RE: ISO-8859-1 encoding and XmlDecl omision (was Re: [xsl] Looking up keys in a separate xml file)

Subject: RE: ISO-8859-1 encoding and XmlDecl omision (was Re: [xsl] Looking up keys in a separate xml file)
From: "John Meyer" <jmeyer@xxxxxxxxxxx>
Date: Tue, 6 Jan 2004 11:55:51 -0500
David,

   "yes, but a general parsed entity in ISO-8859-1 encoding must have an
   encoding declaration to be well formed."

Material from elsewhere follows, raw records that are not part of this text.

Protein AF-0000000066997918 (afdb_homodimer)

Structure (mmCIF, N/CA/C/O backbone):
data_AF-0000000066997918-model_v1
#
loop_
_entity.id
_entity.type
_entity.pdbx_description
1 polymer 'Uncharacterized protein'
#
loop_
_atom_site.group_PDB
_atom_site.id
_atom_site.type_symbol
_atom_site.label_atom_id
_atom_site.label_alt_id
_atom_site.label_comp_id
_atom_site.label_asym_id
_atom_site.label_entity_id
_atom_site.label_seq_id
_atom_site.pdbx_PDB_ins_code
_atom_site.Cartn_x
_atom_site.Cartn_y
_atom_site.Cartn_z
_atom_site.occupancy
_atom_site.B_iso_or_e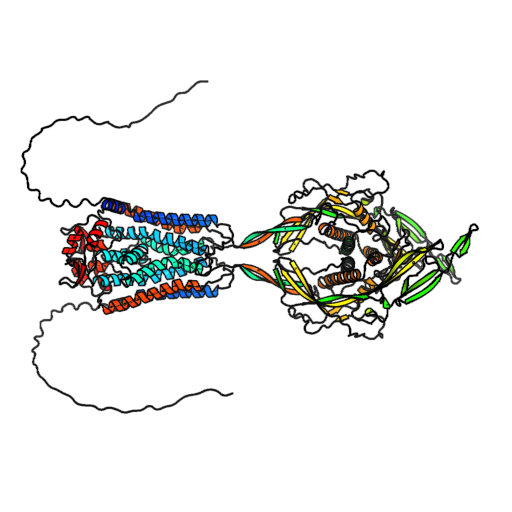quiv
_atom_site.auth_seq_id
_atom_site.auth_comp_id
_atom_site.auth_asym_id
_atom_site.auth_atom_id
_atom_site.pdbx_PDB_model_num
ATOM 1 N N . MET A 1 1 ? -22.031 3.049 -76.625 1 15.51 1 MET A N 1
ATOM 2 C CA . MET A 1 1 ? -21.219 2.434 -77.688 1 15.51 1 MET A CA 1
ATOM 3 C C . MET A 1 1 ? -21.344 0.913 -77.625 1 15.51 1 MET A C 1
ATOM 5 O O . MET A 1 1 ? -21.703 0.347 -76.625 1 15.51 1 MET A O 1
ATOM 9 N N . ASP A 1 2 ? -20.531 0.117 -78.438 1 15.75 2 ASP A N 1
ATOM 10 C CA . ASP A 1 2 ? -20.438 -0.923 -79.438 1 15.75 2 ASP A CA 1
ATOM 11 C C . ASP A 1 2 ? -20.297 -2.305 -78.812 1 15.75 2 ASP A C 1
ATOM 13 O O . ASP A 1 2 ? -21.016 -3.24 -79.188 1 15.75 2 ASP A O 1
ATOM 17 N N . ASN A 1 3 ? -19.031 -2.811 -78.625 1 14.89 3 ASN A N 1
ATOM 18 C CA . ASN A 1 3 ? -18.359 -3.805 -79.5 1 14.89 3 ASN A CA 1
ATOM 19 C C . ASN A 1 3 ? -18.578 -5.219 -78.938 1 14.89 3 ASN A C 1
ATOM 21 O O . ASN A 1 3 ? -18.969 -6.109 -79.688 1 14.89 3 ASN A O 1
ATOM 25 N N . TYR A 1 4 ? -17.484 -5.82 -78.5 1 15.69 4 TYR A N 1
ATOM 26 C CA . TYR A 1 4 ? -16.688 -6.871 -79.125 1 15.69 4 TYR A CA 1
ATOM 27 C C . TYR A 1 4 ? -17.25 -8.25 -78.75 1 15.69 4 TYR A C 1
ATOM 29 O O . TYR A 1 4 ? -18 -8.414 -77.812 1 15.69 4 TYR A O 1
ATOM 37 N N . MET A 1 5 ? -16.578 -9.32 -79.062 1 15.05 5 MET A N 1
ATOM 38 C CA . MET A 1 5 ? -16.344 -10.438 -79.938 1 15.05 5 MET A CA 1
ATOM 39 C C . MET A 1 5 ? -16.594 -11.766 -79.25 1 15.05 5 MET A C 1
ATOM 41 O O . MET A 1 5 ? -17.281 -12.641 -79.812 1 15.05 5 MET A O 1
ATOM 45 N N . ILE A 1 6 ? -15.602 -12.211 -78.438 1 14.76 6 ILE A N 1
ATOM 46 C CA . ILE A 1 6 ? -14.789 -13.359 -78.812 1 14.76 6 ILE A CA 1
ATOM 47 C C . ILE A 1 6 ? -15.547 -14.648 -78.5 1 14.76 6 ILE A C 1
ATOM 49 O O . ILE A 1 6 ? -16.406 -14.68 -77.625 1 14.76 6 ILE A O 1
ATOM 53 N N . LYS A 1 7 ? -14.719 -15.773 -78.312 1 15.89 7 LYS A N 1
ATOM 54 C CA . LYS A 1 7 ? -14.266 -16.969 -79.062 1 15.89 7 LYS A CA 1
ATOM 55 C C . LYS A 1 7 ? -14.992 -18.203 -78.562 1 15.89 7 LYS A C 1
ATOM 57 O O . LYS A 1 7 ? -15.562 -18.203 -77.438 1 15.89 7 LYS A O 1
ATOM 62 N N . THR A 1 8 ? -14.383 -19.297 -78.188 1 14.44 8 THR A N 1
ATOM 63 C CA . THR A 1 8 ? -14.016 -20.547 -78.812 1 14.44 8 THR A CA 1
ATOM 64 C C . THR A 1 8 ? -14.711 -21.734 -78.188 1 14.44 8 THR A C 1
ATOM 66 O O . THR A 1 8 ? -15.344 -22.547 -78.875 1 14.44 8 THR A O 1
ATOM 69 N N . GLU A 1 9 ? -13.961 -22.453 -77.312 1 14.4 9 GLU A N 1
ATOM 70 C CA . GLU A 1 9 ? -13.398 -23.766 -77.562 1 14.4 9 GLU A CA 1
ATOM 71 C C . GLU A 1 9 ? -14.375 -24.875 -77.188 1 14.4 9 GLU A C 1
ATOM 73 O O . GLU A 1 9 ? -14.68 -25.75 -78 1 14.4 9 GLU A O 1
ATOM 78 N N . GLN A 1 10 ? -14.008 -25.688 -76.125 1 14.39 10 GLN A N 1
ATOM 79 C CA . GLN A 1 10 ? -13.508 -27.062 -76.188 1 14.39 10 GLN A CA 1
ATOM 80 C C . GLN A 1 10 ? -14.633 -28.062 -76 1 14.39 10 GLN A C 1
ATOM 82 O O . GLN A 1 10 ? -15.742 -27.703 -75.562 1 14.39 10 GLN A O 1
ATOM 87 N N . ASP A 1 11 ? -14.461 -29.031 -75.062 1 15.04 11 ASP A N 1
ATOM 88 C CA . ASP A 1 11 ? -14.156 -30.453 -75.125 1 15.04 11 ASP A CA 1
ATOM 89 C C . ASP A 1 11 ? -15.43 -31.297 -75 1 15.04 11 ASP A C 1
ATOM 91 O O . ASP A 1 11 ? -16.469 -30.812 -74.625 1 15.04 11 ASP A O 1
ATOM 95 N N . ALA A 1 12 ? -15.383 -32.5 -74.438 1 15.8 12 ALA A N 1
ATOM 96 C CA . ALA A 1 12 ? -15.25 -33.906 -74.812 1 15.8 12 ALA A CA 1
ATOM 97 C C . ALA A 1 12 ? -16.5 -34.688 -74.438 1 15.8 12 ALA A C 1
ATOM 99 O O . ALA A 1 12 ? -16.969 -35.562 -75.188 1 15.8 12 ALA A O 1
ATOM 100 N N . TYR A 1 13 ? -17 -34.5 -73.125 1 14.13 13 TYR A N 1
ATOM 101 C CA . TYR A 1 13 ? -17.062 -35.781 -72.438 1 14.13 13 TYR A CA 1
ATOM 102 C C . TYR A 1 13 ? -18.234 -36.625 -72.938 1 14.13 13 TYR A C 1
ATOM 104 O O . TYR A 1 13 ? -18.078 -37.812 -73.25 1 14.13 13 TYR A O 1
ATOM 112 N N . ARG A 1 14 ? -19.406 -36.375 -72.312 1 13.9 14 ARG A N 1
ATOM 113 C CA . ARG A 1 14 ? -20 -37.5 -71.625 1 13.9 14 ARG A CA 1
ATOM 114 C C . ARG A 1 14 ? -20.688 -38.469 -72.625 1 13.9 14 ARG A C 1
ATOM 116 O O . ARG A 1 14 ? -21.281 -38.031 -73.562 1 13.9 14 ARG A O 1
ATOM 123 N N . ARG A 1 15 ? -20.859 -39.5 -72.062 1 15.1 15 ARG A N 1
ATOM 124 C CA . ARG A 1 15 ? -20.766 -40.969 -72 1 15.1 15 ARG A CA 1
ATOM 125 C C . ARG A 1 15 ? -21.953 -41.594 -72.75 1 15.1 15 ARG A C 1
ATOM 127 O O . ARG A 1 15 ? -23.062 -41.062 -72.688 1 15.1 15 ARG A O 1
ATOM 134 N N . GLU A 1 16 ? -21.703 -42.719 -73.312 1 14.84 16 GLU A N 1
ATOM 135 C CA . GLU A 1 16 ? -22.047 -43.719 -74.375 1 14.84 16 GLU A CA 1
ATOM 136 C C . GLU A 1 16 ? -23.172 -44.625 -73.875 1 14.84 16 GLU A C 1
ATOM 138 O O . GLU A 1 16 ? -23.031 -45.344 -72.875 1 14.84 16 GLU A O 1
ATOM 143 N N . SER A 1 17 ? -24.406 -44.219 -73.75 1 15.41 17 SER A N 1
ATOM 144 C CA . SER A 1 17 ? -25.547 -45.031 -73.312 1 15.41 17 SER A CA 1
ATOM 145 C C . SER A 1 17 ? -25.672 -46.312 -74.125 1 15.41 17 SER A C 1
ATOM 147 O O . SER A 1 17 ? -25.906 -46.281 -75.312 1 15.41 17 SER A O 1
ATOM 149 N N . LYS A 1 18 ? -24.672 -47 -73.688 1 16.66 18 LYS A N 1
ATOM 150 C CA . LYS A 1 18 ? -24.531 -48.312 -74.25 1 16.66 18 LYS A CA 1
ATOM 151 C C . LYS A 1 18 ? -25.906 -48.938 -74.5 1 16.66 18 LYS A C 1
ATOM 153 O O . LYS A 1 18 ? -26.875 -48.656 -73.812 1 16.66 18 LYS A O 1
AT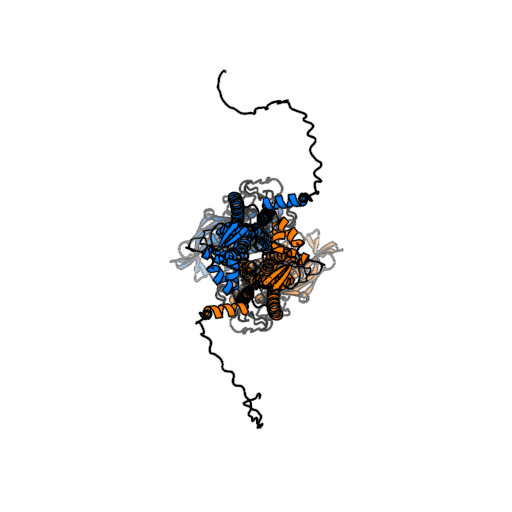OM 158 N N . ARG A 1 19 ? -25.953 -50.125 -75.25 1 16.27 19 ARG A N 1
ATOM 159 C CA . ARG A 1 19 ? -26.578 -50.875 -76.312 1 16.27 19 ARG A CA 1
ATOM 160 C C . ARG A 1 19 ? -27.562 -51.906 -75.75 1 16.27 19 ARG A C 1
ATOM 162 O O . ARG A 1 19 ? -27.359 -52.438 -74.688 1 16.27 19 ARG A O 1
ATOM 169 N N . THR A 1 20 ? -28.781 -51.875 -76.125 1 17.42 20 THR A N 1
ATOM 170 C CA . THR A 1 20 ? -30.094 -52.469 -76.062 1 17.42 20 THR A CA 1
ATOM 171 C C . THR A 1 20 ? -30.031 -53.969 -76.375 1 17.42 20 THR A C 1
ATOM 173 O O . THR A 1 20 ? -31.078 -54.625 -76.438 1 17.42 20 THR A O 1
ATOM 176 N N . GLY A 1 21 ? -28.734 -54.656 -76.125 1 16.28 21 GLY A N 1
ATOM 177 C CA . GLY A 1 21 ? -28.688 -55.875 -76.875 1 16.28 21 GLY A CA 1
ATOM 178 C C . GLY A 1 21 ? -29.766 -56.875 -76.5 1 16.28 21 GLY A C 1
ATOM 179 O O . GLY A 1 21 ? -29.938 -57.156 -75.312 1 16.28 21 GLY A O 1
ATOM 180 N N . VAL A 1 22 ? -30.828 -57 -77.125 1 18.83 22 VAL A N 1
ATOM 181 C CA . VAL A 1 22 ? -32.094 -57.75 -76.938 1 18.83 22 VAL A CA 1
ATOM 182 C C . VAL A 1 22 ? -31.812 -59.25 -77.125 1 18.83 22 VAL A C 1
ATOM 184 O O . VAL A 1 22 ? -32.75 -60.062 -77.062 1 18.83 22 VAL A O 1
ATOM 187 N N . GLN A 1 23 ? -30.453 -59.625 -77.188 1 16.16 23 GLN A N 1
ATOM 188 C CA . GLN A 1 23 ? -30.469 -60.812 -78 1 16.16 23 GLN A CA 1
ATOM 189 C C . GLN A 1 23 ? -31.359 -61.875 -77.438 1 16.16 23 GLN A C 1
ATOM 191 O O . GLN A 1 23 ? -31.719 -61.844 -76.25 1 16.16 23 GLN A O 1
ATOM 196 N N . ILE A 1 24 ? -30.906 -63.125 -77.75 1 17.78 24 ILE A N 1
ATOM 197 C CA . ILE A 1 24 ? -31.312 -64.312 -78.5 1 17.78 24 ILE A CA 1
ATOM 198 C C . ILE A 1 24 ? -31.875 -65.375 -77.562 1 17.78 24 ILE A C 1
ATOM 200 O O . ILE A 1 24 ? -33 -65.812 -77.75 1 17.78 24 ILE A O 1
ATOM 204 N N . THR A 1 25 ? -31.047 -66.25 -76.938 1 17.25 25 THR A N 1
ATOM 205 C CA . THR A 1 25 ? -30.969 -67.625 -77.438 1 17.25 25 THR A CA 1
ATOM 206 C C . THR A 1 25 ? -31.906 -68.562 -76.625 1 17.25 25 THR A C 1
ATOM 208 O O . THR A 1 25 ? -32.375 -68.188 -75.562 1 17.25 25 THR A O 1
ATOM 211 N N . GLU A 1 26 ? -31.547 -69.938 -76.688 1 18.92 26 GLU A N 1
ATOM 212 C CA . GLU A 1 26 ? -31.906 -71.312 -76.938 1 18.92 26 GLU A CA 1
ATOM 213 C C . GLU A 1 26 ? -32.281 -72.062 -75.688 1 18.92 26 GLU A C 1
ATOM 215 O O . GLU A 1 26 ? -31.547 -72 -74.688 1 18.92 26 GLU A O 1
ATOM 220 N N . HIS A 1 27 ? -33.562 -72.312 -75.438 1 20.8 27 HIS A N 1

Not always though. If the encoding is specified in the transport of the
XML, it's still considered to be well-formed. I was just very concerned
that this implied that the parser should ignore the omit-xml-declaration
directive. This would concern me since I could do something like the
following.

 stream.write( '<?xml version="1.0" encoding="iso-8859-1"?>' );
 stream.write( '<MyRootElement>' );
 stylesheet1.transform( input1, xslParams1, stream );
 stylesheet2.transform( input2, xslParams2, stream );
 stream.write( '</MyRootElement>' );

If the processor ignored the omit-xml-declaration, then this would cause
the xml stream to not be well-formed since the (duplicate)
xml-declarations do not occur at the beginning of the stream.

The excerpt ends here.